[WORKING DATA Boundary: Start]

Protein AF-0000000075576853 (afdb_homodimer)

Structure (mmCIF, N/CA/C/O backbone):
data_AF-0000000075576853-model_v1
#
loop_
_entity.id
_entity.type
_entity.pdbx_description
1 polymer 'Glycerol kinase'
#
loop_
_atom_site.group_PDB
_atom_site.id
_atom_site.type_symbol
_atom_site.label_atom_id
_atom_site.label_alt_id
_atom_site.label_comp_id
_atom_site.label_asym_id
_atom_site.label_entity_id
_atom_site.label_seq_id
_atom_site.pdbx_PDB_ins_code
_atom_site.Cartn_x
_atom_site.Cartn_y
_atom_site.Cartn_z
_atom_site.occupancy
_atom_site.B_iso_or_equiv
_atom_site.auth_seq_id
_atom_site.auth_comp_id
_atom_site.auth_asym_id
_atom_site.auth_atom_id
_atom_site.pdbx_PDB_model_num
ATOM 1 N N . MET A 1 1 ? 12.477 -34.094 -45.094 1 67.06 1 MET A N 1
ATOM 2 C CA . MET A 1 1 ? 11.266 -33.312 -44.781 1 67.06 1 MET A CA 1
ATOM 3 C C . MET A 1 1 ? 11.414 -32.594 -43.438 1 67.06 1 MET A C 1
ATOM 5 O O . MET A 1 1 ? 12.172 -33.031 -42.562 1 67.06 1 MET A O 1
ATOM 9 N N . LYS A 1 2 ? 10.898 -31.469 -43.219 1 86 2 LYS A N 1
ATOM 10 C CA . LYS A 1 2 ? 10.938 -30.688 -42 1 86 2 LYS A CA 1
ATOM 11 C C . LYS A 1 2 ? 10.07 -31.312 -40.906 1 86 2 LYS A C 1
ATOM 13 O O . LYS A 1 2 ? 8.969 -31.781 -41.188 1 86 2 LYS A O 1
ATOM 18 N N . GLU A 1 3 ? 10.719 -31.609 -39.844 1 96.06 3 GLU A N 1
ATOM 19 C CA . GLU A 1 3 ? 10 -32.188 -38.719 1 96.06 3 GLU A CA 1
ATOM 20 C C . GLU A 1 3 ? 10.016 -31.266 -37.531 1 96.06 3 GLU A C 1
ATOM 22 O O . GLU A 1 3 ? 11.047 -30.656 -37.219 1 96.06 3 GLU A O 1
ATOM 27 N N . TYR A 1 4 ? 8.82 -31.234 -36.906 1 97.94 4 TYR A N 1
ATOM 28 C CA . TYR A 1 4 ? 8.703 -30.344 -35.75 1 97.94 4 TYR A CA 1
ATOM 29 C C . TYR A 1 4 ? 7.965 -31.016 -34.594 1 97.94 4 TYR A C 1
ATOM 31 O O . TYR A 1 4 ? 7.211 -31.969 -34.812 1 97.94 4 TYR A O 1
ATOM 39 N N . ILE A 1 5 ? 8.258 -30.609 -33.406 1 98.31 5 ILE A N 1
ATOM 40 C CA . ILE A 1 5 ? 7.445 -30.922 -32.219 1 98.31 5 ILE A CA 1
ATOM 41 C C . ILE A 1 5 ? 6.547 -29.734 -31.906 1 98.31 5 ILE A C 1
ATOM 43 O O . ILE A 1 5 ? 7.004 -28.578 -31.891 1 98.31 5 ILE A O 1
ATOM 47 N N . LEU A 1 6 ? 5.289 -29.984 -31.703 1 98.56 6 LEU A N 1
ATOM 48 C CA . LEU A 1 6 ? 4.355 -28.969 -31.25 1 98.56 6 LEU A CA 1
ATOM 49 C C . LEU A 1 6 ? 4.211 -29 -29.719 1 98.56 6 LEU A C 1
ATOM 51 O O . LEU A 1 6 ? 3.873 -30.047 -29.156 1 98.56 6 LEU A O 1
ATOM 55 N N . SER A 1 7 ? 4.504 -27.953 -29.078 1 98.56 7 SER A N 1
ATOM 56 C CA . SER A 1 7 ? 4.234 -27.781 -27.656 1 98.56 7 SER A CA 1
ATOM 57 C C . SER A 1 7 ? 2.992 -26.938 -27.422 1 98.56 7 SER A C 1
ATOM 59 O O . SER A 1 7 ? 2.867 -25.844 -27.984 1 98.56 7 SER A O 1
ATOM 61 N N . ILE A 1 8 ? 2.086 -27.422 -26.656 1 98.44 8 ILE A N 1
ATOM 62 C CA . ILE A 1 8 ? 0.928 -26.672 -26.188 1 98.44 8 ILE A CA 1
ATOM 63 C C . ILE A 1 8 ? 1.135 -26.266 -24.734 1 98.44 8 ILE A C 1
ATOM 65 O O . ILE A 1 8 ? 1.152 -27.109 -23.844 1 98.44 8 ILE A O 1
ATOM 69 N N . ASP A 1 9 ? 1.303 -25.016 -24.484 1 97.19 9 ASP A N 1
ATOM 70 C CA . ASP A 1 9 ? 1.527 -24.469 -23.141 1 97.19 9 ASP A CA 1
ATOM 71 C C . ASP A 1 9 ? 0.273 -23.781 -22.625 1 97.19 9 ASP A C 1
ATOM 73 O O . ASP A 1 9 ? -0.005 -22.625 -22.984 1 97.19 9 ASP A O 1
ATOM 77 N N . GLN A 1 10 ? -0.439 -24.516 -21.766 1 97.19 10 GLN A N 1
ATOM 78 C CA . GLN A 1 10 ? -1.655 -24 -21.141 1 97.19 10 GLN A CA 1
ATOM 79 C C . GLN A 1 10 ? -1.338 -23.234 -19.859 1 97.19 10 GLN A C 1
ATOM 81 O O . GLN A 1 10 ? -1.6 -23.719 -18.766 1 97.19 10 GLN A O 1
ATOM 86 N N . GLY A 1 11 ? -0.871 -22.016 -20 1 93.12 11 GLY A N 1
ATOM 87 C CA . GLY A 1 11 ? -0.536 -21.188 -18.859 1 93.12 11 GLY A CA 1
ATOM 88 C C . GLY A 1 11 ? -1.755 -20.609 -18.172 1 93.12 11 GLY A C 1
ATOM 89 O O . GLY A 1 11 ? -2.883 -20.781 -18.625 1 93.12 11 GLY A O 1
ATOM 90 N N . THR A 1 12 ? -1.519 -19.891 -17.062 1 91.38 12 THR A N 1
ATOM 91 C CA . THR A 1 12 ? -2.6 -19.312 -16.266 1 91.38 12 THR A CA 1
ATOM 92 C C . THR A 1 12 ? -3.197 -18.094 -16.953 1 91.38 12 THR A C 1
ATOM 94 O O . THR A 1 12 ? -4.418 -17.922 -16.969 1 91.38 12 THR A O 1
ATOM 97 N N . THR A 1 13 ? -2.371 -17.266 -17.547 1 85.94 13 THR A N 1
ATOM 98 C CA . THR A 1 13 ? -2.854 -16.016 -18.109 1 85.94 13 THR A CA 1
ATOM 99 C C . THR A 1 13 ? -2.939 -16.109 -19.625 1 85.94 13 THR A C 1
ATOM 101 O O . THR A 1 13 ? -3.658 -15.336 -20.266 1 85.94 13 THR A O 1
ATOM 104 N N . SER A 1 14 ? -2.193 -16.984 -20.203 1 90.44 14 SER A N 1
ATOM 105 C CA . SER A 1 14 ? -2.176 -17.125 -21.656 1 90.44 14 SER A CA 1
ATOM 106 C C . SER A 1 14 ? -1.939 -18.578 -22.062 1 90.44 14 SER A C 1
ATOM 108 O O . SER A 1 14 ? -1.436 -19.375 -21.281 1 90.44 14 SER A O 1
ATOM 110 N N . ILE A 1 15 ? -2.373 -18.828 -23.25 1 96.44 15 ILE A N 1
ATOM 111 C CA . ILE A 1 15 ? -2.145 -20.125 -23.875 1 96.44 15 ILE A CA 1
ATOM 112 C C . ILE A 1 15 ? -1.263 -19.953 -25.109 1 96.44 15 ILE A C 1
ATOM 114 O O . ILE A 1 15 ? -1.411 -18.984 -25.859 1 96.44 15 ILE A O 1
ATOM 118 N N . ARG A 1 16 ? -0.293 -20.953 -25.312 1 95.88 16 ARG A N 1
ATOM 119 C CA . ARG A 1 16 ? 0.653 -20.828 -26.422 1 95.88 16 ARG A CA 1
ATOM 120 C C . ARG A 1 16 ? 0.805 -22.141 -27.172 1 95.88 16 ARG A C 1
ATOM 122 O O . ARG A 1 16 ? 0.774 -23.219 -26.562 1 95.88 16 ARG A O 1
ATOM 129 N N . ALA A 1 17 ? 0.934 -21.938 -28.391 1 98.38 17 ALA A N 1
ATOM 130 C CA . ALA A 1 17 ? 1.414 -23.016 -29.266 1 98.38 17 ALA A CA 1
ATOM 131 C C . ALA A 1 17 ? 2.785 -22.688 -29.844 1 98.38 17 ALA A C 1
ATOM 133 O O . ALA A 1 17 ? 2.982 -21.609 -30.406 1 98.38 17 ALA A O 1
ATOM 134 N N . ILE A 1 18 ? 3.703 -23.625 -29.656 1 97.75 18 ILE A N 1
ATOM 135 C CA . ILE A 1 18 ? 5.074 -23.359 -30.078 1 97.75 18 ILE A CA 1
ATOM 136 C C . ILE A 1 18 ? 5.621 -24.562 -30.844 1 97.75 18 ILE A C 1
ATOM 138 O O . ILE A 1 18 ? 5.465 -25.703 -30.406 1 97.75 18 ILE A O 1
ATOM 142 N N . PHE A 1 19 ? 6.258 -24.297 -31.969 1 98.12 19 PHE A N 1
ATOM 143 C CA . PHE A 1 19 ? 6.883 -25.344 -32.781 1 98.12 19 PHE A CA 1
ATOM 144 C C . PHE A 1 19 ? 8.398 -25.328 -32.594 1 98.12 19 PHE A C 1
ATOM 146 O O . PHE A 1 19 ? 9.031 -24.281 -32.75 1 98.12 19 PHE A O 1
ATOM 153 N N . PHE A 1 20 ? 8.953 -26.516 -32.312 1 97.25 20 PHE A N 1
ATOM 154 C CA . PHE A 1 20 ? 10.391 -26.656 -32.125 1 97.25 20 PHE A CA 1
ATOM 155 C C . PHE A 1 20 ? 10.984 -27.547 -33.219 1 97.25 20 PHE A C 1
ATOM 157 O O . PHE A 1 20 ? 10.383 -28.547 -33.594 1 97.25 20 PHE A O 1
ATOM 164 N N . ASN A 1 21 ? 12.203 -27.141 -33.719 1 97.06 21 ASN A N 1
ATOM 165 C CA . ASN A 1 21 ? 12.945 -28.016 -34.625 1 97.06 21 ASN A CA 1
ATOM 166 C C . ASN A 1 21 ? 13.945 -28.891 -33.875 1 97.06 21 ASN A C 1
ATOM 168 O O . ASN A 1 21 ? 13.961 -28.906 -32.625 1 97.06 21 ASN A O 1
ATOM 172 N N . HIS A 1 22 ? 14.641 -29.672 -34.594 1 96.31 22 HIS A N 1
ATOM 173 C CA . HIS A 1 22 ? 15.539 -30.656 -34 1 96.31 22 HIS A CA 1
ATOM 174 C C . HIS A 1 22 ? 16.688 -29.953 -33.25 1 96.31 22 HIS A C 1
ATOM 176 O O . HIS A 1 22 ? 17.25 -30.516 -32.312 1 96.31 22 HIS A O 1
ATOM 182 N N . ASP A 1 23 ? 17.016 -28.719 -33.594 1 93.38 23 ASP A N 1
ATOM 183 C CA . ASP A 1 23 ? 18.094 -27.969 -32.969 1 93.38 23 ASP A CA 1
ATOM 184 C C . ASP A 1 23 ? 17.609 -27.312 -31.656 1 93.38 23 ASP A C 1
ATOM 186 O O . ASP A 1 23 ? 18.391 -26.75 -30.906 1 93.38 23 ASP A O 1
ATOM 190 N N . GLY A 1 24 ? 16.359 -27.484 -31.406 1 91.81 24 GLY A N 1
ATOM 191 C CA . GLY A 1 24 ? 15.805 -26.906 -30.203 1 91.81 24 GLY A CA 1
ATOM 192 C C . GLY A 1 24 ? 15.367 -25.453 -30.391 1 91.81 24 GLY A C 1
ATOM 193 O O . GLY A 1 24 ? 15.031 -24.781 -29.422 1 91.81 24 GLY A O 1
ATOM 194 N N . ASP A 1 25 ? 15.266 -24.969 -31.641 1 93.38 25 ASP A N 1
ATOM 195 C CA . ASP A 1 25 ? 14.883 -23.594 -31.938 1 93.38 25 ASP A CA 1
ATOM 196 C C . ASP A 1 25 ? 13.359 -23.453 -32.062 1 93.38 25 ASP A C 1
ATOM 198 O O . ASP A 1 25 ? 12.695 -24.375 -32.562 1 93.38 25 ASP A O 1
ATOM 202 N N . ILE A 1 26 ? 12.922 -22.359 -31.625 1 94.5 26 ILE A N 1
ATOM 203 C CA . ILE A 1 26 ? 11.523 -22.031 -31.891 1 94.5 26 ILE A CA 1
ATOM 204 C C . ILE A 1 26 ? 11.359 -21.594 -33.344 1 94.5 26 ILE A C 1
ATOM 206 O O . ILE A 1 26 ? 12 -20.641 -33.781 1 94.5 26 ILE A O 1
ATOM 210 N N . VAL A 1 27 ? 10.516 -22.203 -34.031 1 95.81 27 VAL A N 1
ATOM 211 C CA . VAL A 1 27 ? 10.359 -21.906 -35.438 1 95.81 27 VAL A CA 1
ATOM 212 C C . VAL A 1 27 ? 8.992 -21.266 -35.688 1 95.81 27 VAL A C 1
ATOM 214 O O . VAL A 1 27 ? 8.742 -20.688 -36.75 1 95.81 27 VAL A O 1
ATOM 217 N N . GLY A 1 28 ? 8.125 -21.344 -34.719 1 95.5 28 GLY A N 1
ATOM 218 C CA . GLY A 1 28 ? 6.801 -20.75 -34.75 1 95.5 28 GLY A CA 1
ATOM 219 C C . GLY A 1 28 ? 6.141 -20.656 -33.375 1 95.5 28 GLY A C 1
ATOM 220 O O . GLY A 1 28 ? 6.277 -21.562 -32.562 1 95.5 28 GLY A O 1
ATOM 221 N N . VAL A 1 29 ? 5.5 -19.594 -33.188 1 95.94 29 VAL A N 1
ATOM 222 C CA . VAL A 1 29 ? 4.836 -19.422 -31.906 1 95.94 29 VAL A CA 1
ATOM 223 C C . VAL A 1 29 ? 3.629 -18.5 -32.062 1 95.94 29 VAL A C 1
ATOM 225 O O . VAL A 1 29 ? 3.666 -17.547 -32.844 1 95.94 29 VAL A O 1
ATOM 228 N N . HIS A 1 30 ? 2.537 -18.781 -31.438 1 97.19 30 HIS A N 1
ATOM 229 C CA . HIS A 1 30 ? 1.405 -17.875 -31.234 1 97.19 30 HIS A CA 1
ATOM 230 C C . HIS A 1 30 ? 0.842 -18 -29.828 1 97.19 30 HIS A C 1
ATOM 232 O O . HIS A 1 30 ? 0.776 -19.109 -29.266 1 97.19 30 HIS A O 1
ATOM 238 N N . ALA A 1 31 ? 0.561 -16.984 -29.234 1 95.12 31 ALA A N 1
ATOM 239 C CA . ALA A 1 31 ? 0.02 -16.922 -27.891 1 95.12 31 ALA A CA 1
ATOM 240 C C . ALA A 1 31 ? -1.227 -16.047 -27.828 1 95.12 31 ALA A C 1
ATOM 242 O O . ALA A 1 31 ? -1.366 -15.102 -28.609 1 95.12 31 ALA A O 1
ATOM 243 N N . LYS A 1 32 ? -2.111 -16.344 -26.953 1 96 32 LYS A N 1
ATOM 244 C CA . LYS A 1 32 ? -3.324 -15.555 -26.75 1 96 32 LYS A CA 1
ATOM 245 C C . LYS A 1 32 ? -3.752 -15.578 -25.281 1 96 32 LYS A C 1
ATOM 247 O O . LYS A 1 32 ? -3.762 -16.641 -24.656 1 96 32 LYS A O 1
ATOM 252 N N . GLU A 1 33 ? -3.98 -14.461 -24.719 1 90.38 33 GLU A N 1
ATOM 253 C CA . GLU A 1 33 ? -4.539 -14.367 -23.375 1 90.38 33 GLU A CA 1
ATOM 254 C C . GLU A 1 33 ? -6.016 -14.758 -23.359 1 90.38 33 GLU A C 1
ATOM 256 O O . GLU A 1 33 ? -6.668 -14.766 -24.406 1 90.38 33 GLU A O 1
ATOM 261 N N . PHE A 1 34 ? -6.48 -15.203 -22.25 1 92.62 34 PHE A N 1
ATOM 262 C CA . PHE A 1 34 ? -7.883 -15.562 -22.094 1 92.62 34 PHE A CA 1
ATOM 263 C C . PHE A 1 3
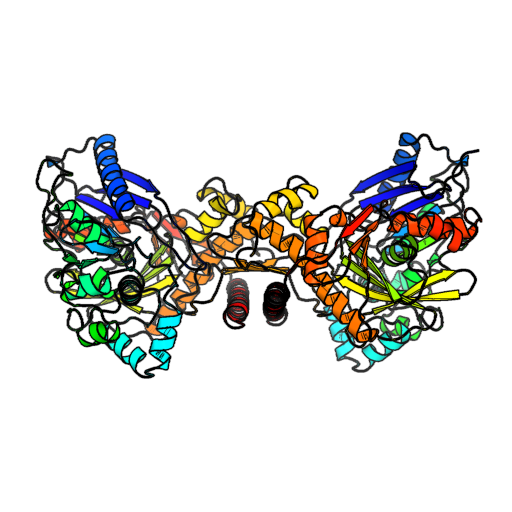4 ? -8.43 -15.055 -20.766 1 92.62 34 PHE A C 1
ATOM 265 O O . PHE A 1 34 ? -7.691 -14.5 -19.953 1 92.62 34 PHE A O 1
ATOM 272 N N . SER A 1 35 ? -9.656 -15.219 -20.531 1 92.31 35 SER A N 1
ATOM 273 C CA . SER A 1 35 ? -10.375 -14.516 -19.484 1 92.31 35 SER A CA 1
ATOM 274 C C . SER A 1 35 ? -10.055 -15.102 -18.109 1 92.31 35 SER A C 1
ATOM 276 O O . SER A 1 35 ? -9.914 -16.312 -17.969 1 92.31 35 SER A O 1
ATOM 278 N N . GLN A 1 36 ? -9.844 -14.289 -17.156 1 90.06 36 GLN A N 1
ATOM 279 C CA . GLN A 1 36 ? -9.734 -14.617 -15.742 1 90.06 36 GLN A CA 1
ATOM 280 C C . GLN A 1 36 ? -10.93 -14.102 -14.953 1 90.06 36 GLN A C 1
ATOM 282 O O . GLN A 1 36 ? -11.414 -12.992 -15.203 1 90.06 36 GLN A O 1
ATOM 287 N N . PHE A 1 37 ? -11.539 -14.875 -14 1 91.06 37 PHE A N 1
ATOM 288 C CA . PHE A 1 37 ? -12.695 -14.477 -13.211 1 91.06 37 PHE A CA 1
ATOM 289 C C . PHE A 1 37 ? -12.352 -14.453 -11.727 1 91.06 37 PHE A C 1
ATOM 291 O O . PHE A 1 37 ? -11.672 -15.359 -11.227 1 91.06 37 PHE A O 1
ATOM 298 N N . TYR A 1 38 ? -12.75 -13.477 -11.086 1 86.25 38 TYR A N 1
ATOM 299 C CA . TYR A 1 38 ? -12.539 -13.312 -9.656 1 86.25 38 TYR A CA 1
ATOM 300 C C . TYR A 1 38 ? -13.859 -13.094 -8.93 1 86.25 38 TYR A C 1
ATOM 302 O O . TYR A 1 38 ? -14.117 -12 -8.422 1 86.25 38 TYR A O 1
ATOM 310 N N . PRO A 1 39 ? -14.656 -14.055 -8.68 1 88.81 39 PRO A N 1
ATOM 311 C CA . PRO A 1 39 ? -16.031 -13.906 -8.203 1 88.81 39 PRO A CA 1
ATOM 312 C C . PRO A 1 39 ? -16.094 -13.477 -6.734 1 88.81 39 PRO A C 1
ATOM 314 O O . PRO A 1 39 ? -17.094 -12.883 -6.305 1 88.81 39 PRO A O 1
ATOM 317 N N . ASP A 1 40 ? -15.102 -13.82 -5.914 1 87.06 40 ASP A N 1
ATOM 318 C CA . ASP A 1 40 ? -15.039 -13.469 -4.496 1 87.06 40 ASP A CA 1
ATOM 319 C C . ASP A 1 40 ? -13.586 -13.281 -4.047 1 87.06 40 ASP A C 1
ATOM 321 O O . ASP A 1 40 ? -12.656 -13.539 -4.809 1 87.06 40 ASP A O 1
ATOM 325 N N . SER A 1 41 ? -13.469 -12.719 -2.818 1 82.38 41 SER A N 1
ATOM 326 C CA . SER A 1 41 ? -12.125 -12.516 -2.277 1 82.38 41 SER A CA 1
ATOM 327 C C . SER A 1 41 ? -11.328 -13.812 -2.27 1 82.38 41 SER A C 1
ATOM 329 O O . SER A 1 41 ? -11.766 -14.812 -1.704 1 82.38 41 SER A O 1
ATOM 331 N N . GLY A 1 42 ? -10.258 -13.805 -2.984 1 84.81 42 GLY A N 1
ATOM 332 C CA . GLY A 1 42 ? -9.367 -14.953 -3.029 1 84.81 42 GLY A CA 1
ATOM 333 C C . GLY A 1 42 ? -9.781 -15.992 -4.047 1 84.81 42 GLY A C 1
ATOM 334 O O . GLY A 1 42 ? -9.094 -17 -4.234 1 84.81 42 GLY A O 1
ATOM 335 N N . TRP A 1 43 ? -10.906 -15.758 -4.695 1 91.06 43 TRP A N 1
ATOM 336 C CA . TRP A 1 43 ? -11.391 -16.734 -5.668 1 91.06 43 TRP A CA 1
ATOM 337 C C . TRP A 1 43 ? -10.852 -16.422 -7.062 1 91.06 43 TRP A C 1
ATOM 339 O O . TRP A 1 43 ? -10.781 -15.266 -7.461 1 91.06 43 TRP A O 1
ATOM 349 N N . VAL A 1 44 ? -10.43 -17.469 -7.734 1 92.25 44 VAL A N 1
ATOM 350 C CA . VAL A 1 44 ? -9.945 -17.344 -9.102 1 92.25 44 VAL A CA 1
ATOM 351 C C . VAL A 1 44 ? -10.516 -18.484 -9.953 1 92.25 44 VAL A C 1
ATOM 353 O O . VAL A 1 44 ? -10.336 -19.656 -9.633 1 92.25 44 VAL A O 1
ATOM 356 N N . GLU A 1 45 ? -11.219 -18.094 -11.031 1 96.81 45 GLU A N 1
ATOM 357 C CA . GLU A 1 45 ? -11.844 -19.078 -11.898 1 96.81 45 GLU A CA 1
ATOM 358 C C . GLU A 1 45 ? -11.5 -18.828 -13.359 1 96.81 45 GLU A C 1
ATOM 360 O O . GLU A 1 45 ? -11.07 -17.734 -13.727 1 96.81 45 GLU A O 1
ATOM 365 N N . GLN A 1 46 ? -11.586 -19.859 -14.156 1 97.5 46 GLN A N 1
ATOM 366 C CA . GLN A 1 46 ? -11.43 -19.797 -15.609 1 97.5 46 GLN A CA 1
ATOM 367 C C . GLN A 1 46 ? -12.469 -20.672 -16.312 1 97.5 46 GLN A C 1
ATOM 369 O O . GLN A 1 46 ? -12.984 -21.625 -15.711 1 97.5 46 GLN A O 1
ATOM 374 N N . ASP A 1 47 ? -12.773 -20.344 -17.531 1 98.19 47 ASP A N 1
ATOM 375 C CA . ASP A 1 47 ? -13.711 -21.125 -18.328 1 98.19 47 ASP A CA 1
ATOM 376 C C . ASP A 1 47 ? -12.984 -22.203 -19.125 1 98.19 47 ASP A C 1
ATOM 378 O O . ASP A 1 47 ? -12.266 -21.891 -20.078 1 98.19 47 ASP A O 1
ATOM 382 N N . PRO A 1 48 ? -13.281 -23.5 -18.781 1 98.38 48 PRO A N 1
ATOM 383 C CA . PRO A 1 48 ? -12.594 -24.562 -19.516 1 98.38 48 PRO A CA 1
ATOM 384 C C . PRO A 1 48 ? -12.906 -24.547 -21 1 98.38 48 PRO A C 1
ATOM 386 O O . PRO A 1 48 ? -12.047 -24.891 -21.828 1 98.38 48 PRO A O 1
ATOM 389 N N . MET A 1 49 ? -14.062 -24.141 -21.328 1 98.06 49 MET A N 1
ATOM 390 C CA . MET A 1 49 ? -14.445 -24.125 -22.75 1 98.06 49 MET A CA 1
ATOM 391 C C . MET A 1 49 ? -13.703 -23.031 -23.5 1 98.06 49 MET A C 1
ATOM 393 O O . MET A 1 49 ? -13.344 -23.203 -24.656 1 98.06 49 MET A O 1
ATOM 397 N N . GLU A 1 50 ? -13.508 -21.953 -22.844 1 97.88 50 GLU A N 1
ATOM 398 C CA . GLU A 1 50 ? -12.68 -20.922 -23.453 1 97.88 50 GLU A CA 1
ATOM 399 C C . GLU A 1 50 ? -11.242 -21.375 -23.609 1 97.88 50 GLU A C 1
ATOM 401 O O . GLU A 1 50 ? -10.594 -21.094 -24.625 1 97.88 50 GLU A O 1
ATOM 406 N N . MET A 1 51 ? -10.758 -22.109 -22.594 1 97.31 51 MET A N 1
ATOM 407 C CA . MET A 1 51 ? -9.406 -22.656 -22.672 1 97.31 51 MET A CA 1
ATOM 408 C C . MET A 1 51 ? -9.234 -23.5 -23.922 1 97.31 51 MET A C 1
ATOM 410 O O . MET A 1 51 ? -8.234 -23.375 -24.625 1 97.31 51 MET A O 1
ATOM 414 N N . TRP A 1 52 ? -10.234 -24.266 -24.156 1 97 52 TRP A N 1
ATOM 415 C CA . TRP A 1 52 ? -10.18 -25.156 -25.312 1 97 52 TRP A CA 1
ATOM 416 C C . TRP A 1 52 ? -10.25 -24.375 -26.625 1 97 52 TRP A C 1
ATOM 418 O O . TRP A 1 52 ? -9.492 -24.625 -27.562 1 97 52 TRP A O 1
ATOM 428 N N . SER A 1 53 ? -11.188 -23.453 -26.672 1 97.5 53 SER A N 1
ATOM 429 C CA . SER A 1 53 ? -11.352 -22.641 -27.875 1 97.5 53 SER A CA 1
ATOM 430 C C . SER A 1 53 ? -10.062 -21.891 -28.203 1 97.5 53 SER A C 1
ATOM 432 O O . SER A 1 53 ? -9.625 -21.875 -29.359 1 97.5 53 SER A O 1
ATOM 434 N N . VAL A 1 54 ? -9.445 -21.344 -27.219 1 97.69 54 VAL A N 1
ATOM 435 C CA . VAL A 1 54 ? -8.219 -20.578 -27.406 1 97.69 54 VAL A CA 1
ATOM 436 C C . VAL A 1 54 ? -7.082 -21.5 -27.812 1 97.69 54 VAL A C 1
ATOM 438 O O . VAL A 1 54 ? -6.219 -21.125 -28.609 1 97.69 54 VAL A O 1
ATOM 441 N N . THR A 1 55 ? -7.031 -22.703 -27.266 1 97.5 55 THR A N 1
ATOM 442 C CA . THR A 1 55 ? -6.02 -23.688 -27.641 1 97.5 55 THR A CA 1
ATOM 443 C C . THR A 1 55 ? -6.059 -23.953 -29.141 1 97.5 55 THR A C 1
ATOM 445 O O . THR A 1 55 ? -5.023 -23.938 -29.812 1 97.5 55 THR A O 1
ATOM 448 N N . GLY A 1 56 ? -7.273 -24.203 -29.641 1 96.88 56 GLY A N 1
ATOM 449 C CA . GLY A 1 56 ? -7.418 -24.406 -31.062 1 96.88 56 GLY A CA 1
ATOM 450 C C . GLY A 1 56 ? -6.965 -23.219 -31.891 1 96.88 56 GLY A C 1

[WORKING DATA Boundary: End]

Return, with no change at all, every line in the entries above from the line containing "ATOM 314 O O" through the line containing "ATOM 333 C C".

◆ SOLVED EXERCISE ◆
ATOM 314 O O . PRO A 1 39 ? -17.094 -12.883 -6.305 1 88.81 39 PRO A O 1
ATOM 317 N N . ASP A 1 40 ? -15.102 -13.82 -5.914 1 87.06 40 ASP A N 1
ATOM 318 C CA . ASP A 1 40 ? -15.039 -13.469 -4.496 1 87.06 40 ASP A CA 1
ATOM 319 C C . ASP A 1 40 ? -13.586 -13.281 -4.047 1 87.06 40 ASP A C 1
ATOM 321 O O . ASP A 1 40 ? -12.656 -13.539 -4.809 1 87.06 40 ASP A O 1
ATOM 325 N N . SER A 1 41 ? -13.469 -12.719 -2.818 1 82.38 41 SER A N 1
ATOM 326 C CA . SER A 1 41 ? -12.125 -12.516 -2.277 1 82.38 41 SER A CA 1
ATOM 327 C C . SER A 1 41 ? -11.328 -13.812 -2.27 1 82.38 41 SER A C 1
ATOM 329 O O . SER A 1 41 ? -11.766 -14.812 -1.704 1 82.38 41 SER A O 1
ATOM 331 N N . GLY A 1 42 ? -10.258 -13.805 -2.984 1 84.81 42 GLY A N 1
ATOM 332 C CA . GLY A 1 42 ? -9.367 -14.953 -3.029 1 84.81 42 GLY A CA 1
ATOM 333 C C . GLY A 1 42 ? -9.781 -15.992 -4.047 1 84.81 42 GLY A C 1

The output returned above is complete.